Droughts occurring simultaneously in different parts of the world could put an unprecedented strain on the global agricultural system and jeopardize the water security of millions of people, according to a new study published in Nature Climate Change.
Findings of Research:
A research team led by Washington State University analyzed climate, agricultural, and population growth data to show that continued reliance on fossil fuels will increase the likelihood of co-occurring droughts by 40% by the mid-twentieth century and 60% by the late-twentieth century, compared to the late-twentieth century. Unless steps are taken to reduce carbon emissions, this amounts to a ninefold increase in agricultural and human population exposure to severe co-occurring droughts.
"By the end of the century, there could be around 120 million people worldwide exposed to severe compound droughts at the same time," said lead author Jitendra Singh, a former postdoctoral researcher at the WSU School of the Environment who is now at ETH Zurich in Switzerland. "Many of the regions that our analysis indicates will be most affected are already vulnerable, so the potential for droughts to turn into disasters is high."
Singh and colleagues estimate that the increased risk of compound droughts is due to a warming climate combined with a projected 22% increase in the frequency of El Nino and La Nina events, the two opposing phases of the El Nino Southern Oscillation (ENSO).
According to the researchers' projections, nearly 75 percent of future compound droughts will coincide with these irregular but recurring periods of climatic variation in the world's oceans, which have played a significant role in some of the world's worst environmental disasters.
For example, El Nino-fueled droughts that occurred concurrently across Asia, Brazil, and Africa in 1876-1878 caused synchronous crop failures, which were followed by famines that killed more than 50 million people.
"While technology and other circumstances are much different today than they were in the late nineteenth century, crop failures in multiple breadbasket regions still have the potential to affect global food availability," said study coauthor Deepti Singh, an assistant professor in WSU's School of the Environment. "This, in turn, could increase volatility in global food prices, affecting food access and exacerbating food insecurity, particularly in regions already vulnerable to environmental shocks like droughts."
The study focused on ten regions of the world that receive the majority of their rainfall between June and September, have high variability in monthly summer precipitation, and are affected by ENSO variations, all of which increase the likelihood of co-occurring drought.

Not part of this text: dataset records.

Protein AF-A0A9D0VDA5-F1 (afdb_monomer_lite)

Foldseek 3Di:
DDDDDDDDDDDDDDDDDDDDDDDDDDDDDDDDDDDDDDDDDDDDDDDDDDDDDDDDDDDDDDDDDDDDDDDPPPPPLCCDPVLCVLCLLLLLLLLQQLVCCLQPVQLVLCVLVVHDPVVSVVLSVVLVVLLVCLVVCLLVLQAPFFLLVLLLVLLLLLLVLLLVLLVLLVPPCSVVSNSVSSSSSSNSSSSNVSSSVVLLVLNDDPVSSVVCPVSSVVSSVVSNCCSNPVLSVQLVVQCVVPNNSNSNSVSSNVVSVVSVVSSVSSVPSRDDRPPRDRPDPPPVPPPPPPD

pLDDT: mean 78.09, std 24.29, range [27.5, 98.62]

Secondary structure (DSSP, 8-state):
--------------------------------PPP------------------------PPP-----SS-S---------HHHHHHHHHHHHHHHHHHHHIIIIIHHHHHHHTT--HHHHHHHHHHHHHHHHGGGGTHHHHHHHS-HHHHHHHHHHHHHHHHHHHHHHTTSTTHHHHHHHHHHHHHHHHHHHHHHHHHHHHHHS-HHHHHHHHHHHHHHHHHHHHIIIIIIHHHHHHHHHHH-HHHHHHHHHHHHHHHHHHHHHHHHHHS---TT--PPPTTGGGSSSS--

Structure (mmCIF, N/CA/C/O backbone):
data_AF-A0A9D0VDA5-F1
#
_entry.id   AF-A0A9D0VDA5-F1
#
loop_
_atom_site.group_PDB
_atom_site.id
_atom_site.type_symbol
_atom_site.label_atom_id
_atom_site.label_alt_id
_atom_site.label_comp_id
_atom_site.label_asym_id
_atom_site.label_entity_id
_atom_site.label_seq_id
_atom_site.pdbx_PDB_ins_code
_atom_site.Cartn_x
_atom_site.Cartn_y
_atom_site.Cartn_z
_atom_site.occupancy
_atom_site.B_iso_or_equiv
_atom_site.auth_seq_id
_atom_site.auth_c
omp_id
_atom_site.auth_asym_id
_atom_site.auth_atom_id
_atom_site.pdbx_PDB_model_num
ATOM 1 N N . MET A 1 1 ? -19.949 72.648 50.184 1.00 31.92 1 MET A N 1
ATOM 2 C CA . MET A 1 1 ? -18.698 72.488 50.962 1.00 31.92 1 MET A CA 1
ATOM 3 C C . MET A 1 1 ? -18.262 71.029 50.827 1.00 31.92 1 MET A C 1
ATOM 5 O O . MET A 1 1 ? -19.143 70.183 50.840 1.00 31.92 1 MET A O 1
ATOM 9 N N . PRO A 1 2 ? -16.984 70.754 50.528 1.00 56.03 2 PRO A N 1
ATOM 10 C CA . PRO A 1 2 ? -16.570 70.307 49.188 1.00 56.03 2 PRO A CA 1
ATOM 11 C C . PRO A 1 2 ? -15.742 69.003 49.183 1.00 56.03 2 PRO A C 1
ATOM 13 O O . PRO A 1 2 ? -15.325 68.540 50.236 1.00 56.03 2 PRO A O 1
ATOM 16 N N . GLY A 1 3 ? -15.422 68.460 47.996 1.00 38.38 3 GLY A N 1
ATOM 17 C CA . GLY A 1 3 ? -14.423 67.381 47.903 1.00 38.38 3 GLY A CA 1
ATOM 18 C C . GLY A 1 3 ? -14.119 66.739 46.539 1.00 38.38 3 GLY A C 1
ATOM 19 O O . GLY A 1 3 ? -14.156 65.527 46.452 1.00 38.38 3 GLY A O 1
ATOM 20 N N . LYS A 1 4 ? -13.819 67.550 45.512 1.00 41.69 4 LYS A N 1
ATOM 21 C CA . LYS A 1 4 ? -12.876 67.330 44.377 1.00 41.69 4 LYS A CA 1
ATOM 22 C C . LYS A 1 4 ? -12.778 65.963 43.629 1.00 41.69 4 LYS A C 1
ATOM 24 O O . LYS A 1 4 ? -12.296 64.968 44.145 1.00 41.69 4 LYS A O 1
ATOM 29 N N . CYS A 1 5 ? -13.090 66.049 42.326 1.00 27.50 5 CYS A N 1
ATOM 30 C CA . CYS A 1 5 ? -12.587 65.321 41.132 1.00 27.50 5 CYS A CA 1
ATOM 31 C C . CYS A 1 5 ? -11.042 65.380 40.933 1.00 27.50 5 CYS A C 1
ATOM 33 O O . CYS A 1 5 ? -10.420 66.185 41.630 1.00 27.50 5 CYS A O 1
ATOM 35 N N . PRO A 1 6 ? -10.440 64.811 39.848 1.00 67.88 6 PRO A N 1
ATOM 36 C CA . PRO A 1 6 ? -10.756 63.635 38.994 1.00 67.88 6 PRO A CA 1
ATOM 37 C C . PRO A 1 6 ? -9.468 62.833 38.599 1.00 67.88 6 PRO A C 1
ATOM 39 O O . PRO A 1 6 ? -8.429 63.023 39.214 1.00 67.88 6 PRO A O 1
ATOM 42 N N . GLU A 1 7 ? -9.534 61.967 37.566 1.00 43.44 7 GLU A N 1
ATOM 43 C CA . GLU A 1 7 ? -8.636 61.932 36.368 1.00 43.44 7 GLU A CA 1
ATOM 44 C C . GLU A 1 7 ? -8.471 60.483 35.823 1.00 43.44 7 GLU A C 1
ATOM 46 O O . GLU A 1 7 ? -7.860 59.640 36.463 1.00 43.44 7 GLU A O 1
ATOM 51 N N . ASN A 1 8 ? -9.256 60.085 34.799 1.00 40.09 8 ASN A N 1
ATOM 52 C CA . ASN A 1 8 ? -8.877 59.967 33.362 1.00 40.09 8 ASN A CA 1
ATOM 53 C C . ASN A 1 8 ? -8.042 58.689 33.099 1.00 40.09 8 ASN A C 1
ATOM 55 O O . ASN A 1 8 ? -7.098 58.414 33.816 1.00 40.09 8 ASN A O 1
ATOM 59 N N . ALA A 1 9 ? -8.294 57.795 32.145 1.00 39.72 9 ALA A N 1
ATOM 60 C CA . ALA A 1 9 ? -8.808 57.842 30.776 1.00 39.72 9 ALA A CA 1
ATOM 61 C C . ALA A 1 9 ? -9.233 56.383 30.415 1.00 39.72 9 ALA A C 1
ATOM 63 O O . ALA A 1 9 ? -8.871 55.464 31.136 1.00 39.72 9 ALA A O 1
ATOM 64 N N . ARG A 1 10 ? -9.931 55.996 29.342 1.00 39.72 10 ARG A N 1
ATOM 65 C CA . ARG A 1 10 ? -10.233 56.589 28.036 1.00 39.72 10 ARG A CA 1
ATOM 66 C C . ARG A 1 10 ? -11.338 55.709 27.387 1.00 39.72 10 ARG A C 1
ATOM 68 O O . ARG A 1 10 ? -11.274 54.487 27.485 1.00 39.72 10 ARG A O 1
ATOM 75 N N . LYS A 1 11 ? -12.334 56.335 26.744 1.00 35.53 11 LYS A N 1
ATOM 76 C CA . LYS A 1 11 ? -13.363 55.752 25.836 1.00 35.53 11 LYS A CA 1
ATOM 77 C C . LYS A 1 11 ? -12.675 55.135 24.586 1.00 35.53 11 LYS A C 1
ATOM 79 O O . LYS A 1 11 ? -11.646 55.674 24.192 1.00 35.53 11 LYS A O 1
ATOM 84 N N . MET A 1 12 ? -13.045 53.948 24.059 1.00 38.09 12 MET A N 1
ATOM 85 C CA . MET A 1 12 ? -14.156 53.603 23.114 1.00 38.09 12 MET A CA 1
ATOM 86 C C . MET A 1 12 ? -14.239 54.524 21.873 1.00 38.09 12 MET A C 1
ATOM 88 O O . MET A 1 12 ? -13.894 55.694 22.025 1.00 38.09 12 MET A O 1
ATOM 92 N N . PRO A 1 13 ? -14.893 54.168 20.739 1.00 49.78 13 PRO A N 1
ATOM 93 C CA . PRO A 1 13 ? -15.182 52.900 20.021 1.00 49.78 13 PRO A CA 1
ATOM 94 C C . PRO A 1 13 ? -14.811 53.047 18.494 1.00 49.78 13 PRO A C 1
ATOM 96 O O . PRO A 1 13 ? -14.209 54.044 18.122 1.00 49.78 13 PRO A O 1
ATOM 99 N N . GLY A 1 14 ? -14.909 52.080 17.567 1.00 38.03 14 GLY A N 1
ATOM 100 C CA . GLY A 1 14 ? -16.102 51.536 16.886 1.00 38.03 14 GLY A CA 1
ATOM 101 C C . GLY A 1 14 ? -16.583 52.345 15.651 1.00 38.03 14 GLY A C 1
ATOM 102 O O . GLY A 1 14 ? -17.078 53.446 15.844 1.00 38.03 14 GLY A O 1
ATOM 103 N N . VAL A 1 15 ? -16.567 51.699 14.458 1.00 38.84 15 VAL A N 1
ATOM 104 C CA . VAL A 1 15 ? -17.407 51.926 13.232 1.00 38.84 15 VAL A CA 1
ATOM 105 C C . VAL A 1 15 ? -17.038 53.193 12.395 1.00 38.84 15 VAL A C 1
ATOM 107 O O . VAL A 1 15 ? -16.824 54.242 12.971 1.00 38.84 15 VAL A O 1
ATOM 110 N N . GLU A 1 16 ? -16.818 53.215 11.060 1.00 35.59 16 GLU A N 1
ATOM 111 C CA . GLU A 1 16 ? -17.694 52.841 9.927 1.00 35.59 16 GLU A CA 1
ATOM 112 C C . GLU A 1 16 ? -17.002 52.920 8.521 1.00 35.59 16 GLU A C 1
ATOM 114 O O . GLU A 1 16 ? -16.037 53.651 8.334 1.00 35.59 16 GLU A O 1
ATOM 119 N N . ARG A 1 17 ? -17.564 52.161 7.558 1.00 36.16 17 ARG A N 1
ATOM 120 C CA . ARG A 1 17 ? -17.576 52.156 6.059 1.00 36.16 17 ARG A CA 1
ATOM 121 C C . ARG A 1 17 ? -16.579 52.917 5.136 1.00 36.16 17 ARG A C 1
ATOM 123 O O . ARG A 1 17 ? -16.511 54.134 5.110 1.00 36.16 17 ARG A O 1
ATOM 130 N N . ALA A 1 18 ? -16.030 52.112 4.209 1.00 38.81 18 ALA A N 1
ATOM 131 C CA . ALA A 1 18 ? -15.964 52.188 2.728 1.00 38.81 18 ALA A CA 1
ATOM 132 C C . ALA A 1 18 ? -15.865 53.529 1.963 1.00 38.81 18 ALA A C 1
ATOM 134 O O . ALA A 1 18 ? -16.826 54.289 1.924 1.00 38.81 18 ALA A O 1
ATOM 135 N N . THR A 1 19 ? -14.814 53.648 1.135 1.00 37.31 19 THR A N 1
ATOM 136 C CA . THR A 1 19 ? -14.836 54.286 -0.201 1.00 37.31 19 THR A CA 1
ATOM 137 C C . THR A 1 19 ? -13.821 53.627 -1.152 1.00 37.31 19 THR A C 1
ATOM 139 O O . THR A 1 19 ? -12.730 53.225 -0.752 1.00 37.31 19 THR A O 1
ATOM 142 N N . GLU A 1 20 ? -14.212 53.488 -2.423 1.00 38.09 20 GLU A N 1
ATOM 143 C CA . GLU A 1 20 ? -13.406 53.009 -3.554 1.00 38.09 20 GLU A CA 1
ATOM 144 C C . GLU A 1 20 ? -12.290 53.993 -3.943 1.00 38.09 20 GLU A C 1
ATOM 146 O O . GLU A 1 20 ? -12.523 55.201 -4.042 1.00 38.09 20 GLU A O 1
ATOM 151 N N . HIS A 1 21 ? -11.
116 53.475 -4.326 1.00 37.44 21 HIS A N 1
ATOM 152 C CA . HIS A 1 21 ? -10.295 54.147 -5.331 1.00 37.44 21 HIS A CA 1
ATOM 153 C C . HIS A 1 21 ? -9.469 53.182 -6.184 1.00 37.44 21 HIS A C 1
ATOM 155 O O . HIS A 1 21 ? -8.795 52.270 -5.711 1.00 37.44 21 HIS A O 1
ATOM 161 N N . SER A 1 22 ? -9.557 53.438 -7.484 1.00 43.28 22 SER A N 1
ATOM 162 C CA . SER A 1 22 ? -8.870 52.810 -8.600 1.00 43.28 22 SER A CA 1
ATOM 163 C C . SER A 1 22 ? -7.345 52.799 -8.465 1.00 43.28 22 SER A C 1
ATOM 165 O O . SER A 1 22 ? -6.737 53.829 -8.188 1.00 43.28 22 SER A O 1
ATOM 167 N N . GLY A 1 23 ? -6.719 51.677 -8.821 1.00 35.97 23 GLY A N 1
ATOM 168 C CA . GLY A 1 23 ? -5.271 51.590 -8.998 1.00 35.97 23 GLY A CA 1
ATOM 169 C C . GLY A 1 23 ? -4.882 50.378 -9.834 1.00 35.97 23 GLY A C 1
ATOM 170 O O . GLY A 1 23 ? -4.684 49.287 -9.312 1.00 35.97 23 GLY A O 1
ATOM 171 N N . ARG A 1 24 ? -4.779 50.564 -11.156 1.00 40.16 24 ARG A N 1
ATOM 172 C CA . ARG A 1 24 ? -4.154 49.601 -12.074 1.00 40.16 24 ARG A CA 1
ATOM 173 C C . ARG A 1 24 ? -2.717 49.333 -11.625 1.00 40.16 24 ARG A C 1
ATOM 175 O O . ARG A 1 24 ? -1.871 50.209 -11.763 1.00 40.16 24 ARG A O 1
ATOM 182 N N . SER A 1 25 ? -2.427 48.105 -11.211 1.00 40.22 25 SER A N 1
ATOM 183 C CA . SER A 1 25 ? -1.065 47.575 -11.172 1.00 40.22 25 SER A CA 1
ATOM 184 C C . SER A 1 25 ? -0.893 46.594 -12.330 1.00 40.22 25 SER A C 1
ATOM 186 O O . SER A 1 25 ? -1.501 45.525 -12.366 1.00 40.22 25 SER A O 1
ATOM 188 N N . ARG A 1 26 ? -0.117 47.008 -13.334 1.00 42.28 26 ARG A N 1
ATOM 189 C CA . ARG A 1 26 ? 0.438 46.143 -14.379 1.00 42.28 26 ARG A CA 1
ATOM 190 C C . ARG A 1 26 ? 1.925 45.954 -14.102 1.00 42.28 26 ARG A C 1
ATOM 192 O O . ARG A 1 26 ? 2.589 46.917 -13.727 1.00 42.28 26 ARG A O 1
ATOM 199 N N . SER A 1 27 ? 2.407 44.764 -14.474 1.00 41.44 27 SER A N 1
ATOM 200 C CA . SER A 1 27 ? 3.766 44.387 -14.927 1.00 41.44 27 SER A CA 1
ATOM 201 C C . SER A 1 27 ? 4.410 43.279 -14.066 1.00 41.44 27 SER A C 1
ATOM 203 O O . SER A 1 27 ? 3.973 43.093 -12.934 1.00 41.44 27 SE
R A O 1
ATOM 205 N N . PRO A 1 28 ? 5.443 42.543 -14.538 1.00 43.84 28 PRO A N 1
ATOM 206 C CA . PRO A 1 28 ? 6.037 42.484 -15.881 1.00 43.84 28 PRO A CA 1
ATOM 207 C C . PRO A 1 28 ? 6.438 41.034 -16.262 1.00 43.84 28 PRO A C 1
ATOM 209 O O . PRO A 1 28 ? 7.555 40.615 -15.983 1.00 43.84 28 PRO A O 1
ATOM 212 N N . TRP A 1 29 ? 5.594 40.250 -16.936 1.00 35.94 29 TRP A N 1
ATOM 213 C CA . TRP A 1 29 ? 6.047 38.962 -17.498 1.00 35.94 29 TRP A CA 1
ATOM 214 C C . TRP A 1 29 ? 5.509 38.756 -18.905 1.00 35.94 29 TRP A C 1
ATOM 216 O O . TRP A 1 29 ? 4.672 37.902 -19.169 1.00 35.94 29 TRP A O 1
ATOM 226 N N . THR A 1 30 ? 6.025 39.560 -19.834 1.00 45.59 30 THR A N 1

Several of the regions studied include important agricultural regions as well as countries that are currently experiencing food and water insecurity.
"The potential for a food security crisis grows even if these droughts do not affect major food-producing regions, but rather many regions that are already vulnerable to food insecurity," said coauthor Weston Anderson, an assistant research scientist at the University of Maryland's Earth System Science Interdisciplinary Center. "Simultaneous droughts in food-insecure regions could amplify stresses on international disaster relief agencies by necessitating the provision of humanitarian aid to a greater number of people at the same time."

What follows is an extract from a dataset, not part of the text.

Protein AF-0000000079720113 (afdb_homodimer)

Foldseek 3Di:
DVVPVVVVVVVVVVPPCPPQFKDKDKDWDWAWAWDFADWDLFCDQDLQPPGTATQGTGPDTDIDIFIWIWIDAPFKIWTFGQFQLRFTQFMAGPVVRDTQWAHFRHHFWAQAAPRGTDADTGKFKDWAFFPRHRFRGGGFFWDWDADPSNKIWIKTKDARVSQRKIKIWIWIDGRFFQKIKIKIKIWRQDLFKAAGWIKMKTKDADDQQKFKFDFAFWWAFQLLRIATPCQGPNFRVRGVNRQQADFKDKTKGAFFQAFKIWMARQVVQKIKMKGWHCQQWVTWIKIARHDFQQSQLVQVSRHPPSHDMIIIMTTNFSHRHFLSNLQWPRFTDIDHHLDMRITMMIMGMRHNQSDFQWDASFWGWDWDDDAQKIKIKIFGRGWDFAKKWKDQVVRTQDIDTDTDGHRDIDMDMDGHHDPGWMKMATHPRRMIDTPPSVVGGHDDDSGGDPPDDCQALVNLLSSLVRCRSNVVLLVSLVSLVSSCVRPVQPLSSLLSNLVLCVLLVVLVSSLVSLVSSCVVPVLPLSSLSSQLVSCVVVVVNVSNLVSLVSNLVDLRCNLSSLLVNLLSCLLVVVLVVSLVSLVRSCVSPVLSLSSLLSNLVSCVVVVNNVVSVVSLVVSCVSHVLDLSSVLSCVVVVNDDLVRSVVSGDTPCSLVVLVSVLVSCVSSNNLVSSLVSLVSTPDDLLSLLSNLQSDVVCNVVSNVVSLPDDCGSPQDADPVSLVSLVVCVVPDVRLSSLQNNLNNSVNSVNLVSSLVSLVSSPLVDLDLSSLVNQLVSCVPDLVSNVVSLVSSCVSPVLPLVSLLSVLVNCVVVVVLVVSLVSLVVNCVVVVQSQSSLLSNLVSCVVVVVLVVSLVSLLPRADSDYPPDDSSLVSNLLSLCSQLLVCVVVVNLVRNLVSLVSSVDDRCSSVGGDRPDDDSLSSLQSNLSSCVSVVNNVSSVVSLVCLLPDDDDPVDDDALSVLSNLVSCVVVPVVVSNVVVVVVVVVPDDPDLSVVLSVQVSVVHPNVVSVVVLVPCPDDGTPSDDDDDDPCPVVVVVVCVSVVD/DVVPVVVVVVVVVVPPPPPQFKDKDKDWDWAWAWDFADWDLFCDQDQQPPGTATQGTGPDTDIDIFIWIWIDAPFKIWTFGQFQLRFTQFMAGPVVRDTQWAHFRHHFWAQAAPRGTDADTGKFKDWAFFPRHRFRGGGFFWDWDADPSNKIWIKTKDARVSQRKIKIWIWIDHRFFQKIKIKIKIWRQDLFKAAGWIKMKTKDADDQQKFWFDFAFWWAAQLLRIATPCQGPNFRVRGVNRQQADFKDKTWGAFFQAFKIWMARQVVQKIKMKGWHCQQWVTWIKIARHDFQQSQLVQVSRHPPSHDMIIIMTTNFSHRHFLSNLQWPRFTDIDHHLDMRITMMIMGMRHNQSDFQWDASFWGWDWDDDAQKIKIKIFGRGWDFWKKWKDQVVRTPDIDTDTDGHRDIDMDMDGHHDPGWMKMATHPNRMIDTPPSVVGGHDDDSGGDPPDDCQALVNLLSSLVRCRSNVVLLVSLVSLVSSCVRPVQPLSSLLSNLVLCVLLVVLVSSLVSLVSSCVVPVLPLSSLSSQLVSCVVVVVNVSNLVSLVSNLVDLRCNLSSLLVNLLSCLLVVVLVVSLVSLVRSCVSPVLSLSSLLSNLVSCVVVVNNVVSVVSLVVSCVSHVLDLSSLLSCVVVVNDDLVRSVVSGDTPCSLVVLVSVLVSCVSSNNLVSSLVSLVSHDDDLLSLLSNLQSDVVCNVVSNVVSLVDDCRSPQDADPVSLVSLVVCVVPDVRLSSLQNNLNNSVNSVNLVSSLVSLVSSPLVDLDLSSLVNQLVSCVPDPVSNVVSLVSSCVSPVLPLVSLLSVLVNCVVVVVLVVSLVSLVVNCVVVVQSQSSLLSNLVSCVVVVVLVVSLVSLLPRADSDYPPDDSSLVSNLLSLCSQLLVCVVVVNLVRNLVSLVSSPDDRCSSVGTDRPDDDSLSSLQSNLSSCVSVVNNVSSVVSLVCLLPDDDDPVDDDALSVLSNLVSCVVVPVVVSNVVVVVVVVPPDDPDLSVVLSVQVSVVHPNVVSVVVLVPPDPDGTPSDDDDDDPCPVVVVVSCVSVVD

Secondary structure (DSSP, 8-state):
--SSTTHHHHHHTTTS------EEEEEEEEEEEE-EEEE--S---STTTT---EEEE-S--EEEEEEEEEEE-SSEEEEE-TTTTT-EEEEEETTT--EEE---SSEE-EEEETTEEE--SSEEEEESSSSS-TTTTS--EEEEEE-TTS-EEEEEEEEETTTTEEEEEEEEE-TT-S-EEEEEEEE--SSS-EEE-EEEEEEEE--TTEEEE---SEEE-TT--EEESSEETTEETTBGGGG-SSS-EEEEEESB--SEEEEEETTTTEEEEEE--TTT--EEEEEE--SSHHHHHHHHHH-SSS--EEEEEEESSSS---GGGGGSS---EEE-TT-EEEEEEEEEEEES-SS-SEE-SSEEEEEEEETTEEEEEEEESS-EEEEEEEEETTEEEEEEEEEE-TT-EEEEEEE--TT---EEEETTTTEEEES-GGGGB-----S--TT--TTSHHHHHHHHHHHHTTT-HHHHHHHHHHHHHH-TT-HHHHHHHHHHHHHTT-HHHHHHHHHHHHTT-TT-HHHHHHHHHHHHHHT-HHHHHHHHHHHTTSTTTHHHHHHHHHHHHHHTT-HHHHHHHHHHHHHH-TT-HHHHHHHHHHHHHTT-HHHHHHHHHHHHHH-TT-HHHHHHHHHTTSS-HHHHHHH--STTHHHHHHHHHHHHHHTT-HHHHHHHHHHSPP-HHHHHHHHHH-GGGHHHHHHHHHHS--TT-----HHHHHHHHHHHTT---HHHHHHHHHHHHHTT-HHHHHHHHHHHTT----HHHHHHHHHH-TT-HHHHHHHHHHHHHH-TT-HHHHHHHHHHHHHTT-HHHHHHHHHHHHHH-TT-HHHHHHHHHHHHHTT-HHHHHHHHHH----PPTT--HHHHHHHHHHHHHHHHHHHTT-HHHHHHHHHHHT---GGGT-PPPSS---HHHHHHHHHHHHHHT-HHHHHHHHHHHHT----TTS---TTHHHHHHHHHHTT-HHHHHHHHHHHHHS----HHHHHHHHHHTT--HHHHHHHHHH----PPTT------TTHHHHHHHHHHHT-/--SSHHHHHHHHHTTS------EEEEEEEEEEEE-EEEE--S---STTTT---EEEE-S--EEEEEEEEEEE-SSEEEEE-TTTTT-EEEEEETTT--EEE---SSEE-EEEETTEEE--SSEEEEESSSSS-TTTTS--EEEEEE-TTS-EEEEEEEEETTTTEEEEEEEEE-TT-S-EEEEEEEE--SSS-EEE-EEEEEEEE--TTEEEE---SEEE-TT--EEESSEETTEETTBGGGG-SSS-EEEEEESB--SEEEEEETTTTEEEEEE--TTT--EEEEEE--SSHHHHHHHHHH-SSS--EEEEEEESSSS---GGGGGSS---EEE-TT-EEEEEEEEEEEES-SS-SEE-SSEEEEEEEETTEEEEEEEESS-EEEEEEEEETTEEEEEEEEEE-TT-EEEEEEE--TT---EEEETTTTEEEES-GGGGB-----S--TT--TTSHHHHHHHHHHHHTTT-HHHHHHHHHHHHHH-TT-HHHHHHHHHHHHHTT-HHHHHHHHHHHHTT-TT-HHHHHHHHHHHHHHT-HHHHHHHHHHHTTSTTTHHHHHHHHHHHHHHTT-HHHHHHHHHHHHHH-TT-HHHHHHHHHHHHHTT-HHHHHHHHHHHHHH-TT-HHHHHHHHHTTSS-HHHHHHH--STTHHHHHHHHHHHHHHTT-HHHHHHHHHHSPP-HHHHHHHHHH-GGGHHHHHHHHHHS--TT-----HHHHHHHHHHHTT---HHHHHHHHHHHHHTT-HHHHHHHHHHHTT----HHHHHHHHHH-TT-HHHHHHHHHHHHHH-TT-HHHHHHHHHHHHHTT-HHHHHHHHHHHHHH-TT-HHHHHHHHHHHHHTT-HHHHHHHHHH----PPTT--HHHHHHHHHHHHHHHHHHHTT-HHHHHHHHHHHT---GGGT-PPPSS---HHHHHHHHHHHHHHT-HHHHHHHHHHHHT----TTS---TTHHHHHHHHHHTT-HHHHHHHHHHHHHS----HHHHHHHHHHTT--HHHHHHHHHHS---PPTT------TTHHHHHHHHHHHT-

Anderson stated that there is some good news. The researchers' work is based on a high fossil fuel emissions scenario, and in recent years, the global community has made strides toward lowering carbon emissions, which would significantly reduce the frequency and intensity of co-occurring droughts by the end of the twenty-first century.
Furthermore, the occurrence of nearly 75% of compound droughts alongside ENSO events in the future climate highlights the potential to predict where these droughts may occur with up to a nine-month lead time.
Moving forward, the researchers intend to investigate how co-occurring droughts will affect various aspects of the global food network, how vulnerable communities are affected by and adapting to such climate extremes, and how society can be better prepared to deal with the risk of increasing simultaneous disasters.
Researchers from WSU, Oak Ridge National Laboratory, the University of Massachusetts, Lowell, Columbia University, and the Indian Institute of Technology Gandhinagar, India collaborated on the project.